Appropriately known as Lionheart, Richard was the first English king to put a hat trick of lions on his coat of arms and his choice became the standard royal standard.He ruled England between 1189 and 1199 and by the final stages of his reign, the three lions were firmly in place on the Great Seal. Even though he died with no children, his choice of emblem lived on.

He collected his menagerie of menace through accidents of ancestry. His great grandfather, Henry I, used a single golden lion as an emblem for the first part of his reign. When he married for a second time, he adopted a lion from the family crest of his new bride, Adeliza of Louvain. Two lions doesn’t have quite the same ring, though.

Fast forward a few decades and Henry’s great grandson, Richard, was getting ready to choose an emblem of his own. He was the son of King Henry II of England and Eleanor of Aquitaine and his powerhouse of a mother also had a lion on her own family coat of arms. So Richard added a third lion to his personal crest and suddenly, we’re singing.

The three lions proved so popular that they reigned supreme on the English royal arms for over a century until Edward III added in some French lilies. But despite alterations and additions ever since, the three lions have always remained an integral part of the arms.

They ended up on England shirts when the Football Association was looking for an emblem for the kit its players would wear at international games in the late 19th century. They settled on the three lions and presumably gained royal permission (as this was 1879, that must mean that Queen Victoria was somewhat amused at the idea).

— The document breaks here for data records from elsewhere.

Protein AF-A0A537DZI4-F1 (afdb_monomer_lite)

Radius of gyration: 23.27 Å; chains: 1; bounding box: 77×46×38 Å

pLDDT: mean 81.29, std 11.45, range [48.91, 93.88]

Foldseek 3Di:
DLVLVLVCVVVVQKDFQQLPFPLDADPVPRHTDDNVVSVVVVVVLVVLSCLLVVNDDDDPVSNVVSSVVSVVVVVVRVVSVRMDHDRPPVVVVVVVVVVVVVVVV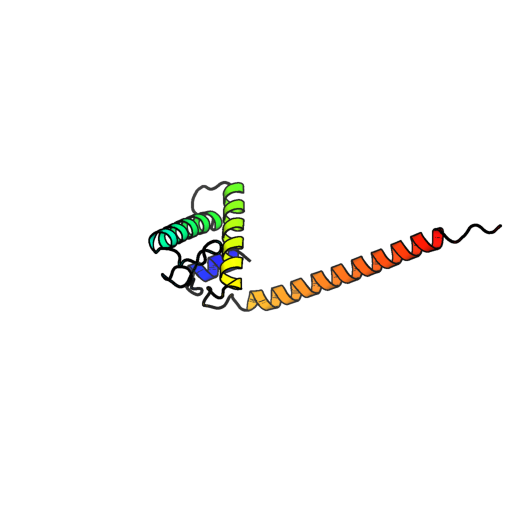VVVVVVVVVVVVVVVVVVPDDDDD

Secondary structure (DSSP, 8-state):
-HHHHHHHHHTTS-EEGGGSTTT-B-TTT-PBPPHHHHHHHHHHHHHHHHHHTT-SS--HHHHHHHHHHHHHHHHHHHHTT-EESPPPTHHHHHHHHHHHHHHHHHHHHHHHHHHHHHHHHHTTPPPP-

Structure (mmCIF, N/CA/C/O backbone):
data_AF-A0A537DZI4-F1
#
_entry.id   AF-A0A537DZI4-F1
#
loop_
_atom_site.group_PDB
_atom_site.id
_atom_site.type_symbol
_atom_site.label_atom_id
_atom_site.label_alt_id
_atom_site.label_comp_id
_atom_site.label_asym_id
_atom_site.label_entity_id
_atom_site.label_seq_id
_atom_site.pdbx_PDB_ins_code
_atom_site.Cartn_x
_atom_site.Cartn_y
_atom_site.Cartn_z
_atom_site.occupancy
_atom_site.B_iso_or_equiv
_atom_site.auth_seq_id
_atom_site.auth_comp_id
_atom_site.auth_asym_id
_atom_site.auth_atom_id
_atom_site.pdbx_PDB_model_num
ATOM 1 N N . MET A 1 1 ? 7.948 -3.123 -5.812 1.00 70.69 1 MET A N 1
ATOM 2 C CA . MET A 1 1 ? 7.281 -2.952 -4.496 1.00 70.69 1 MET A CA 1
ATOM 3 C C . MET A 1 1 ? 5.756 -2.861 -4.612 1.00 70.69 1 MET A C 1
ATOM 5 O O . MET A 1 1 ? 5.101 -3.750 -4.087 1.00 70.69 1 MET A O 1
ATOM 9 N N . VAL A 1 2 ? 5.188 -1.869 -5.314 1.00 81.50 2 VAL A N 1
ATOM 10 C CA . VAL A 1 2 ? 3.720 -1.701 -5.454 1.00 81.50 2 VAL A CA 1
ATOM 11 C C . VAL A 1 2 ? 3.045 -2.895 -6.140 1.00 81.50 2 VAL A C 1
ATOM 13 O O . VAL A 1 2 ? 2.086 -3.431 -5.607 1.00 81.50 2 VAL A O 1
ATOM 16 N N . SER A 1 3 ? 3.605 -3.418 -7.238 1.00 80.81 3 SER A N 1
ATOM 17 C CA . SER A 1 3 ? 3.066 -4.623 -7.903 1.00 80.81 3 SER A CA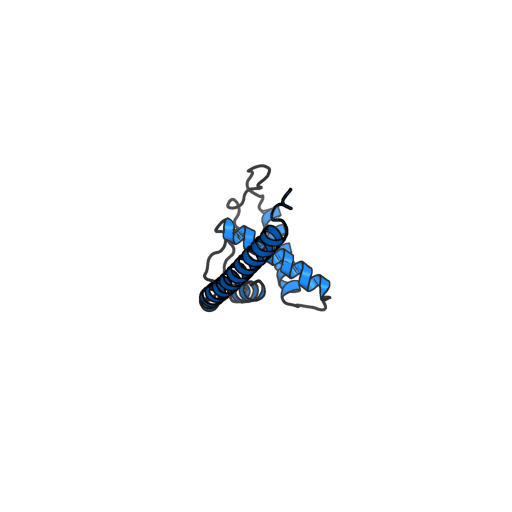 1
ATOM 18 C C . SER A 1 3 ? 2.960 -5.846 -6.969 1.00 80.81 3 SER A C 1
ATOM 20 O O . SER A 1 3 ? 1.953 -6.550 -6.973 1.00 80.81 3 SER A O 1
ATOM 22 N N . SER A 1 4 ? 3.971 -6.073 -6.119 1.00 81.75 4 SER A N 1
ATOM 23 C CA . SER A 1 4 ? 3.971 -7.151 -5.113 1.00 81.75 4 SER A CA 1
ATOM 24 C C . SER A 1 4 ? 2.888 -6.931 -4.052 1.00 81.75 4 SER A C 1
ATOM 26 O O . SER A 1 4 ? 2.141 -7.853 -3.721 1.00 81.75 4 SER A O 1
ATOM 28 N N . PHE A 1 5 ? 2.739 -5.689 -3.580 1.00 85.00 5 PHE A N 1
ATOM 29 C CA . PHE A 1 5 ? 1.652 -5.302 -2.685 1.00 85.00 5 PHE A CA 1
ATOM 30 C C . PHE A 1 5 ? 0.279 -5.573 -3.311 1.00 85.00 5 PHE A C 1
ATOM 32 O O . PHE A 1 5 ? -0.508 -6.301 -2.714 1.00 85.00 5 PHE A O 1
ATOM 39 N N . CYS A 1 6 ? 0.014 -5.068 -4.522 1.00 85.75 6 CYS A N 1
ATOM 40 C CA . CYS A 1 6 ? -1.273 -5.242 -5.196 1.00 85.75 6 CYS A CA 1
ATOM 41 C C . CYS A 1 6 ? -1.616 -6.727 -5.366 1.00 85.75 6 CYS A C 1
ATOM 43 O O . CYS A 1 6 ? -2.717 -7.144 -5.022 1.00 85.75 6 CYS A O 1
ATOM 45 N N . LYS A 1 7 ? -0.657 -7.557 -5.799 1.00 85.25 7 LYS A N 1
ATOM 46 C CA . LYS A 1 7 ? -0.844 -9.015 -5.915 1.00 85.25 7 LYS A CA 1
ATOM 47 C C . LYS A 1 7 ? -1.155 -9.678 -4.569 1.00 85.25 7 LYS A C 1
ATOM 49 O O . LYS A 1 7 ? -2.040 -10.528 -4.480 1.00 85.25 7 LYS A O 1
ATOM 54 N N . THR A 1 8 ? -0.442 -9.301 -3.511 1.00 83.75 8 THR A N 1
ATOM 55 C CA . THR A 1 8 ? -0.625 -9.887 -2.170 1.00 83.75 8 THR A CA 1
ATOM 56 C C . THR A 1 8 ? -1.966 -9.468 -1.558 1.00 83.75 8 THR A C 1
ATOM 58 O O . THR A 1 8 ? -2.665 -10.292 -0.972 1.00 83.75 8 THR A O 1
ATOM 61 N N . TYR A 1 9 ? -2.368 -8.213 -1.761 1.00 87.44 9 TYR A N 1
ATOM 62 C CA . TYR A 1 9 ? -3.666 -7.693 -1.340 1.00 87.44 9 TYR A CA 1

Look closely and you’ll see the lions have company with more royal links. There are also ten Tudor roses on the badge worn proudly by England’s footballers but, for some reason, the floral motif has never been as famous. But then ‘ten roses on a shirt’ doesn’t have quite the same ring.

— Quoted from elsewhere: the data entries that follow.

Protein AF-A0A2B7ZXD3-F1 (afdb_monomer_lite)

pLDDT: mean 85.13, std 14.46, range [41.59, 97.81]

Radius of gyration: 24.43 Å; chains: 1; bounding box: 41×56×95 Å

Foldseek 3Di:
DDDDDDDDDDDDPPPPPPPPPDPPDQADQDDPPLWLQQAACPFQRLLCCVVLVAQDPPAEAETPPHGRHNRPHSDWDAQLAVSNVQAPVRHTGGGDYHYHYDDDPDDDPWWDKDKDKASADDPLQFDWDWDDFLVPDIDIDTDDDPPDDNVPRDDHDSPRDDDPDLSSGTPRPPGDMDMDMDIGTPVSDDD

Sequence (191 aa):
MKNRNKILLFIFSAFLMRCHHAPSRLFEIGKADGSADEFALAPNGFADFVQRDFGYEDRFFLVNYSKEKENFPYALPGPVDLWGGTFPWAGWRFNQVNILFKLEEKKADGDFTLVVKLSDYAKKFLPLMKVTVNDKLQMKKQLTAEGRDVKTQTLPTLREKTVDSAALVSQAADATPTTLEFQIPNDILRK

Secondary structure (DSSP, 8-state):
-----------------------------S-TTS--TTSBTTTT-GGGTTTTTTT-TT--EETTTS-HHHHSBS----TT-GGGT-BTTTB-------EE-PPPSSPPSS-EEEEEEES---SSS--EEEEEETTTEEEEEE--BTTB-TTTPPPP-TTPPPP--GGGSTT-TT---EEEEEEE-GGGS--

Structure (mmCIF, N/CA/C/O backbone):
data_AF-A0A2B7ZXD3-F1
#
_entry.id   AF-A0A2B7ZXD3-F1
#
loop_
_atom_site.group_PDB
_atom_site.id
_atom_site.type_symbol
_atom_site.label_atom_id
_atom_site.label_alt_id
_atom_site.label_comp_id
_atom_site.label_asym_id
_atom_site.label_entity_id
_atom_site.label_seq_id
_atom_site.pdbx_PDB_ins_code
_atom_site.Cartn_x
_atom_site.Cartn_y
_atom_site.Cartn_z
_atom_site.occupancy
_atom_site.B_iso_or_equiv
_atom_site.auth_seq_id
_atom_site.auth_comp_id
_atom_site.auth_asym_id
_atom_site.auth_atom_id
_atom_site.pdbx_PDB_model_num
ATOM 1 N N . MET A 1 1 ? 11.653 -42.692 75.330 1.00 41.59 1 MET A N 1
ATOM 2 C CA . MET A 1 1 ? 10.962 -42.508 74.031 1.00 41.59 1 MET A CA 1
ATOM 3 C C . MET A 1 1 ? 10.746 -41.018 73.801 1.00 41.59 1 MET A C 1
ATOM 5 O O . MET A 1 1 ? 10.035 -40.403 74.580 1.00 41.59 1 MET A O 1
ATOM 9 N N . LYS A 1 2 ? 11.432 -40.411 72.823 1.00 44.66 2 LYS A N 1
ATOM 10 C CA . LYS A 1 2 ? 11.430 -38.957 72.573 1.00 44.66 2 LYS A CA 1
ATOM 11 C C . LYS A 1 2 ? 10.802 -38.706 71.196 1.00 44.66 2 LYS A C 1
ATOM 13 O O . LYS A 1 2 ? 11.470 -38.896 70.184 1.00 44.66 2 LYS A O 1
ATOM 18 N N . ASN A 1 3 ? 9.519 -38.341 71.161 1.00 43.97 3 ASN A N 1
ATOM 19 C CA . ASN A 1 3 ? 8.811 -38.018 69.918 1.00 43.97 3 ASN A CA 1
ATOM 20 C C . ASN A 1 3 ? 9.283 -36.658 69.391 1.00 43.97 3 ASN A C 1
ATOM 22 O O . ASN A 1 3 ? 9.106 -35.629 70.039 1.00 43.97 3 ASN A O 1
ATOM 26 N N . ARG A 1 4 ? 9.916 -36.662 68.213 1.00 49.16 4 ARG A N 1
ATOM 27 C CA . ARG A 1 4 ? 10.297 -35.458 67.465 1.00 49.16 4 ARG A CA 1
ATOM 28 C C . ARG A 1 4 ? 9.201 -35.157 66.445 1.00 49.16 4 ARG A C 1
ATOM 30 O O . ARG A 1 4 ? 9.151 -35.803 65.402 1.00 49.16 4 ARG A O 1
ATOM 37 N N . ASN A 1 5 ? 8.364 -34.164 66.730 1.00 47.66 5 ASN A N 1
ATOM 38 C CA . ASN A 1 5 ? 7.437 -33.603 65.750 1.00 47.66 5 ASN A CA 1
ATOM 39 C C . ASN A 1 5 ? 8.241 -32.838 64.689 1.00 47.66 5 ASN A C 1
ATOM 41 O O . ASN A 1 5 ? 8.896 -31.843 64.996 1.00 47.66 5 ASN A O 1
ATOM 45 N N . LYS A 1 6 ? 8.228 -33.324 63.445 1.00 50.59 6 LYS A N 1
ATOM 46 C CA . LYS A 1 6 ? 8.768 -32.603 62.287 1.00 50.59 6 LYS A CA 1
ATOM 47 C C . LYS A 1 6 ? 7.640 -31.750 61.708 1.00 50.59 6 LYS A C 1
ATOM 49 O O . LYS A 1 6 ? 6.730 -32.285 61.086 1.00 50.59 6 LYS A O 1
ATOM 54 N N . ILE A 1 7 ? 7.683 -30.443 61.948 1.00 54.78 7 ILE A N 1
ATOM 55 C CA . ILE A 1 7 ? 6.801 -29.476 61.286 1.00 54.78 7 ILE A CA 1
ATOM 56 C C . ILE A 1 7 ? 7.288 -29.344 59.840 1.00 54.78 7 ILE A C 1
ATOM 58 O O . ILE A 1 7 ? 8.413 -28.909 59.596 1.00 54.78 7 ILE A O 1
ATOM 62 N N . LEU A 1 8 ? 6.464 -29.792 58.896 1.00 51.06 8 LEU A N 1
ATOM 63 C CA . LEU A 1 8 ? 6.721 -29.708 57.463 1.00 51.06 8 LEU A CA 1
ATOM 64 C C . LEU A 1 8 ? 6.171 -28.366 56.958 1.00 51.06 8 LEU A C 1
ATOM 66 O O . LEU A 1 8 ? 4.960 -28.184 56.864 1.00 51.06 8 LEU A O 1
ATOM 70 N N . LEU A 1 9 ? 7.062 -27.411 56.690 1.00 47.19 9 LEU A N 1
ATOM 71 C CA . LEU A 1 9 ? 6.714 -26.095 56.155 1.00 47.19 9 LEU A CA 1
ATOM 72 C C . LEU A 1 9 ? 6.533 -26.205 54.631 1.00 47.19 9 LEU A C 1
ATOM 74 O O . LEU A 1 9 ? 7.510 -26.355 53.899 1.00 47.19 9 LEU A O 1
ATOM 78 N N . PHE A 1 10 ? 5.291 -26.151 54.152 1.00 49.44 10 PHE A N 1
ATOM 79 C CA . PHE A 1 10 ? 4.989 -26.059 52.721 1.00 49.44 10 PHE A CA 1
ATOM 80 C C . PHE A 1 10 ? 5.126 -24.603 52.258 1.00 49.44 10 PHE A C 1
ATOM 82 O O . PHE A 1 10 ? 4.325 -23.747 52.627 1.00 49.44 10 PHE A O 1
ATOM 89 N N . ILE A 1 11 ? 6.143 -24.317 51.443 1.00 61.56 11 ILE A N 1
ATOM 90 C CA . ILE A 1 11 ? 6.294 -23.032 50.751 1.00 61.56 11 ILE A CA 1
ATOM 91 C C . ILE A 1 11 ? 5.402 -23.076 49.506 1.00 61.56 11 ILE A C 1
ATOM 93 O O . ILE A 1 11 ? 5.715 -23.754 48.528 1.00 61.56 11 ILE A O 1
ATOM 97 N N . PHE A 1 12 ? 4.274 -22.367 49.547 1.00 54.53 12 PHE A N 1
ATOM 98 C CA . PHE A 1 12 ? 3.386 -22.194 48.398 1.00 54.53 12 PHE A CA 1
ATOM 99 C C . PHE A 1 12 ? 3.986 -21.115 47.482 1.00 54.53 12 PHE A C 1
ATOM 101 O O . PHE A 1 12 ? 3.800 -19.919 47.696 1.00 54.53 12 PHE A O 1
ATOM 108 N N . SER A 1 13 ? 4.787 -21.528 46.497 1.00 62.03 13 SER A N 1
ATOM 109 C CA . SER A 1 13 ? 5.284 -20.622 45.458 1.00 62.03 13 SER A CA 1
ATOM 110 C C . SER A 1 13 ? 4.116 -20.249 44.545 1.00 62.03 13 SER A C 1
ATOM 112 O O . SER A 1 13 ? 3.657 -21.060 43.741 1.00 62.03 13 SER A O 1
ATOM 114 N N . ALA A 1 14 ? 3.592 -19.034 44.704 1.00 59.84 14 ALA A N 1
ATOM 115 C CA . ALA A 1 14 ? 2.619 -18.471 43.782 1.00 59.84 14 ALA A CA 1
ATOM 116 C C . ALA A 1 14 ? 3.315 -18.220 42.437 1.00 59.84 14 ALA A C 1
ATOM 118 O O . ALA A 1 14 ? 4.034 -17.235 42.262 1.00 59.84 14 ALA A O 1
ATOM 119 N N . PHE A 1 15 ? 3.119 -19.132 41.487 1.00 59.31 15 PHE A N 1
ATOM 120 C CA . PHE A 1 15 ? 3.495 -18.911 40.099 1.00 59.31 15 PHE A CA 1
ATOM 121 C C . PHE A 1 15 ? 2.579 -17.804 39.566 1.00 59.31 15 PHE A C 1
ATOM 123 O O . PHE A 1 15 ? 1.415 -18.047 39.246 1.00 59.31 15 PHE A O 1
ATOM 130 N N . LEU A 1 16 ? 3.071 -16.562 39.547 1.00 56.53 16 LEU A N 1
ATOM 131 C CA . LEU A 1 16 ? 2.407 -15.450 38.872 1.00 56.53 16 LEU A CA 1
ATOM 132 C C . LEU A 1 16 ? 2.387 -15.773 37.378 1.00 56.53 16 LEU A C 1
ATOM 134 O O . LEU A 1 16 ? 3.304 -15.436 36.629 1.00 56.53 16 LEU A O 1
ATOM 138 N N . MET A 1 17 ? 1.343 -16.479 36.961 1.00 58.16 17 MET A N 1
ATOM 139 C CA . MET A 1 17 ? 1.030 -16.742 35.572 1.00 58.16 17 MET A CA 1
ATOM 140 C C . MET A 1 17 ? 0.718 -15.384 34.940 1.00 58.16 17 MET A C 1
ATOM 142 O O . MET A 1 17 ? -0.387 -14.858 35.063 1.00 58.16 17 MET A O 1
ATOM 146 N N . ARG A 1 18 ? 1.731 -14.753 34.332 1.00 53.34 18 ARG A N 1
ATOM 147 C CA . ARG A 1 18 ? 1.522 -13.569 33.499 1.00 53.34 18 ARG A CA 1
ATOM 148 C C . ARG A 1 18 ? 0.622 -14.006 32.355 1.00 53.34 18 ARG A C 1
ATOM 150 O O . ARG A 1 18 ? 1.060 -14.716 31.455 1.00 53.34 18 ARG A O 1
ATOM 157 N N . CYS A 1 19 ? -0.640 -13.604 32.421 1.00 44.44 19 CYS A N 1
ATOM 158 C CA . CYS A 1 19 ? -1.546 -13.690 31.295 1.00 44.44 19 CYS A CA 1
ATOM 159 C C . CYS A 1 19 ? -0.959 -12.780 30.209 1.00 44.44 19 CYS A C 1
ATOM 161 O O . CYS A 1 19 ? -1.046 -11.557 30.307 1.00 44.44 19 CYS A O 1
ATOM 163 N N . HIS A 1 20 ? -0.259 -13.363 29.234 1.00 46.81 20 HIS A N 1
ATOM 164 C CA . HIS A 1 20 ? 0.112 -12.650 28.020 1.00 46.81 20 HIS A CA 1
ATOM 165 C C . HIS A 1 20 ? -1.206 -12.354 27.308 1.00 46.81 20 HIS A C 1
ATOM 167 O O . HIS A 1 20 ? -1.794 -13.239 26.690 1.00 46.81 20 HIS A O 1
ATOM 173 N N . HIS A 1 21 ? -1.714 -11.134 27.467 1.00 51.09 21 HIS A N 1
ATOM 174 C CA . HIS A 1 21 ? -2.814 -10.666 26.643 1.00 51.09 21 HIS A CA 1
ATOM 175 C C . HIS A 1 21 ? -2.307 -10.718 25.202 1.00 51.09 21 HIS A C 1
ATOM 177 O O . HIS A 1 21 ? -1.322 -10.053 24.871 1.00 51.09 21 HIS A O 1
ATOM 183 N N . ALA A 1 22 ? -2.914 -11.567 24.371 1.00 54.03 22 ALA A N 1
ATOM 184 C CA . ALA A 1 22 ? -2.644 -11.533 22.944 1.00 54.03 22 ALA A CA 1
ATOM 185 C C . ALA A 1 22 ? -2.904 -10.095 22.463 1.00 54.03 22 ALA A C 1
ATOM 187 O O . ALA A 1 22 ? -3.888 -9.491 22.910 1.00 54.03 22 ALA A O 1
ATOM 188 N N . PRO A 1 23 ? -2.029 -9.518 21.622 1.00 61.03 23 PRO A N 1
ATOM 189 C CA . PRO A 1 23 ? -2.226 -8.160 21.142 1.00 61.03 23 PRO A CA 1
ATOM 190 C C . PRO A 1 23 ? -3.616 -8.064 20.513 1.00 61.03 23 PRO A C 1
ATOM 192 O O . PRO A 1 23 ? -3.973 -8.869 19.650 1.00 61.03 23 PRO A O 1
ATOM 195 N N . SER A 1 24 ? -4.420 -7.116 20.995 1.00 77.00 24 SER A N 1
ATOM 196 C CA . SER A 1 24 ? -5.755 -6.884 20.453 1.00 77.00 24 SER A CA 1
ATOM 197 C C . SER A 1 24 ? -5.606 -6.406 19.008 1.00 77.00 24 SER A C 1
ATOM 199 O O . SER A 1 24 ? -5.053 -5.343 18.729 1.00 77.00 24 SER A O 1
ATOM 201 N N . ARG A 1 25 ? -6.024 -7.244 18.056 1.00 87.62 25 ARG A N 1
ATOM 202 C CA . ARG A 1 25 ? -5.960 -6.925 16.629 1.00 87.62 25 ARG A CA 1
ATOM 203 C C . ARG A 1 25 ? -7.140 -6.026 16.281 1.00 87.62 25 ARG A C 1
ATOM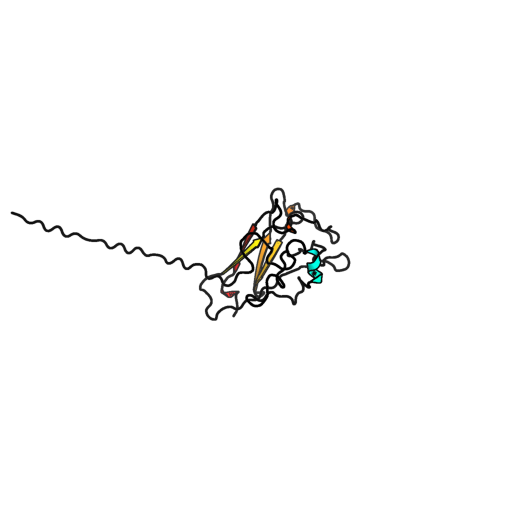 205 O O . ARG A 1 25 ? -8.278 -6.471 16.368 1.00 87.62 25 ARG A O 1
ATOM 212 N N . LEU A 1 26 ? -6.864 -4.784 15.876 1.00 90.06 26 LEU A N 1
ATOM 213 C CA . LEU A 1 26 ? -7.911 -3.846 15.455 1.00 90.06 26 LEU A CA 1
ATOM 214 C C . LEU A 1 26 ? -8.578 -4.282 14.147 1.00 90.06 26 LEU A C 1
ATOM 216 O O . LEU A 1 26 ? -9.797 -4.232 14.031 1.00 90.06 26 LEU A O 1
ATOM 220 N N . PHE A 1 27 ? -7.779 -4.702 13.165 1.00 93.38 27 PHE A N 1
ATOM 221 C CA . PHE A 1 27 ? -8.265 -5.233 11.897 1.00 93.38 27 PHE A CA 1
ATOM 222 C C . PHE A 1 27 ? -7.207 -6.106 11.215 1.00 93.38 27 PHE A C 1
ATOM 224 O O . PHE A 1 27 ? -6.027 -6.081 11.571 1.00 93.38 27 PHE A O 1
ATOM 231 N N . GLU A 1 28 ? -7.650 -6.858 10.214 1.00 95.31 28 GLU A N 1
ATOM 232 C CA . GLU A 1 28 ? -6.830 -7.574 9.240 1.00 95.31 28 GLU A CA 1
ATOM 233 C C . GLU A 1 28 ? -7.468 -7.369 7.865 1.00 95.31 28 GLU A C 1
ATOM 235 O O . GLU A 1 28 ? -8.692 -7.317 7.768 1.00 95.31 28 GLU A O 1
ATOM 240 N N . ILE A 1 29 ? -6.653 -7.210 6.825 1.00 96.94 29 ILE A N 1
ATOM 241 C CA . ILE A 1 29 ? -7.111 -7.149 5.434 1.00 96.94 29 ILE A CA 1
ATOM 242 C C . ILE A 1 29 ? -6.361 -8.250 4.689 1.00 96.94 29 ILE A C 1
ATOM 244 O O . ILE A 1 29 ? -5.130 -8.225 4.646 1.00 96.94 29 ILE A O 1
ATOM 248 N N . GLY A 1 30 ? -7.106 -9.211 4.143 1.00 94.81 30 GLY A N 1
ATOM 249 C CA . GLY A 1 30 ? -6.550 -10.446 3.584 1.00 94.81 30 GLY A CA 1
ATOM 250 C C . GLY A 1 30 ? -6.006 -11.407 4.643 1.00 94.81 30 GLY A C 1
ATOM 251 O O . GLY A 1 30 ? -6.297 -11.286 5.834 1.00 94.81 30 GLY A O 1
ATOM 252 N N . LYS A 1 31 ? -5.231 -12.395 4.197 1.00 92.62 31 LYS A N 1
ATOM 253 C CA . LYS A 1 31 ? -4.616 -13.429 5.028 1.00 92.62 31 LYS A CA 1
ATOM 254 C C . LYS A 1 31 ? -3.102 -13.331 4.959 1.00 92.62 31 LYS A C 1
ATOM 256 O O . LYS A 1 31 ? -2.497 -13.107 3.919 1.00 92.62 31 LYS A O 1
ATOM 261 N N . ALA A 1 32 ? -2.451 -13.578 6.088 1.00 89.62 32 ALA A N 1
ATOM 262 C CA . ALA A 1 32 ? -0.996 -13.644 6.154 1.00 89.62 32 ALA A CA 1
ATOM 263 C C . ALA A 1 32 ? -0.422 -14.988 5.644 1.00 89.62 32 ALA A C 1
ATOM 265 O O . ALA A 1 32 ? 0.453 -15.555 6.301 1.00 89.62 32 ALA A O 1
ATOM 266 N N . ASP A 1 33 ? -0.913 -15.502 4.513 1.00 89.94 33 ASP A N 1
ATOM 267 C CA . ASP A 1 33 ? -0.494 -16.780 3.912 1.00 89.94 33 ASP A CA 1
ATOM 268 C C . ASP A 1 33 ? 0.555 -16.625 2.791 1.00 89.94 33 ASP A C 1
ATOM 270 O O . ASP A 1 33 ? 1.044 -17.618 2.256 1.00 89.94 33 ASP A O 1
ATOM 274 N N . GLY A 1 34 ? 0.954 -15.385 2.485 1.00 87.56 34 GLY A N 1
ATOM 275 C CA . GLY A 1 34 ? 1.936 -15.075 1.441 1.00 87.56 34 GLY A CA 1
ATOM 276 C C . GLY A 1 34 ? 1.342 -15.004 0.033 1.00 87.56 34 GLY A C 1
ATOM 277 O O . GLY A 1 34 ? 2.090 -14.771 -0.916 1.00 87.56 34 GLY A O 1
ATOM 278 N N . SER A 1 35 ? 0.024 -15.165 -0.103 1.00 89.00 35 SER A N 1
ATOM 279 C CA . SER A 1 35 ? -0.719 -14.973 -1.342 1.00 89.00 35 SER A CA 1
ATOM 280 C C . SER A 1 35 ? -1.386 -13.598 -1.383 1.00 89.00 35 SER A C 1
ATOM 282 O O . SER A 1 35 ? -1.546 -12.924 -0.368 1.00 89.00 35 SER A O 1
ATOM 284 N N . ALA A 1 36 ? -1.756 -13.173 -2.587 1.00 91.94 36 ALA A N 1
ATOM 285 C CA . ALA A 1 36 ? -2.552 -11.974 -2.819 1.00 91.94 36 ALA A CA 1
ATOM 286 C C . ALA A 1 36 ? -3.855 -12.296 -3.582 1.00 91.94 36 ALA A C 1
ATOM 288 O O . ALA A 1 36 ? -4.525 -11.396 -4.088 1.00 91.94 36 ALA A O 1
ATOM 289 N N . ASP A 1 37 ? -4.209 -13.581 -3.701 1.00 92.94 37 ASP A N 1
ATOM 290 C CA . ASP A 1 37 ? -5.265 -14.072 -4.597 1.00 92.94 37 ASP A CA 1
ATOM 291 C C . ASP A 1 37 ? -6.677 -13.641 -4.180 1.00 92.94 37 ASP A C 1
ATOM 293 O O . ASP A 1 37 ? -7.575 -13.547 -5.028 1.00 92.94 37 ASP A O 1
ATOM 297 N N . GLU A 1 38 ? -6.901 -13.353 -2.896 1.00 95.12 38 GLU A N 1
ATOM 298 C CA . GLU A 1 38 ? -8.168 -12.808 -2.409 1.00 95.12 38 GLU A CA 1
ATOM 299 C C . GLU A 1 38 ? -8.412 -11.356 -2.833 1.00 95.12 38 GLU A C 1
ATOM 301 O O . GLU A 1 38 ? -9.558 -10.907 -2.809 1.00 95.12 38 GLU A O 1
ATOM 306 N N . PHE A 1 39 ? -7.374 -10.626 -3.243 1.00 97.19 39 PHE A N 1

The three lions on that shirt became the ultimate symbol of England’s footballers in 1996 when David Baddiel, Frank Skinner and the Lightening Seeds were asked to come up with a song to mark the team’s participation in that year’s Euros which were being played in the UK.

The single, a shift away from traditional official team songs, went straight to number 1 and became the anthem of the summer as England made it to the semi-finals before a heart breaker of a penalty shoot out which saw a certain Gareth Southgate send his attempt sky high and his team out of the tournament. It was re-recorded in 1998 for the World Cup and has been a fan favourite ever since.

In 2024, the Monarch who now wears the Crown once held by Richard I put his own spin on ‘three lions’. Charles III asked for the famous song to be played at Changing the Guard on the morning of England’s Euros semi final against the Netherlands. Hours later, they had won a famous victory which sent them to the final once more.

England now head to Berlin for another massive game with the men’s team hoping to emulate the Lionesses and become European champions. Let’s hope football is slightly keener to come home than Richard I, the King of England who spent less than a year in his realm but whose lasting legacy is a crest that now unites millions of people in hopes and dreams.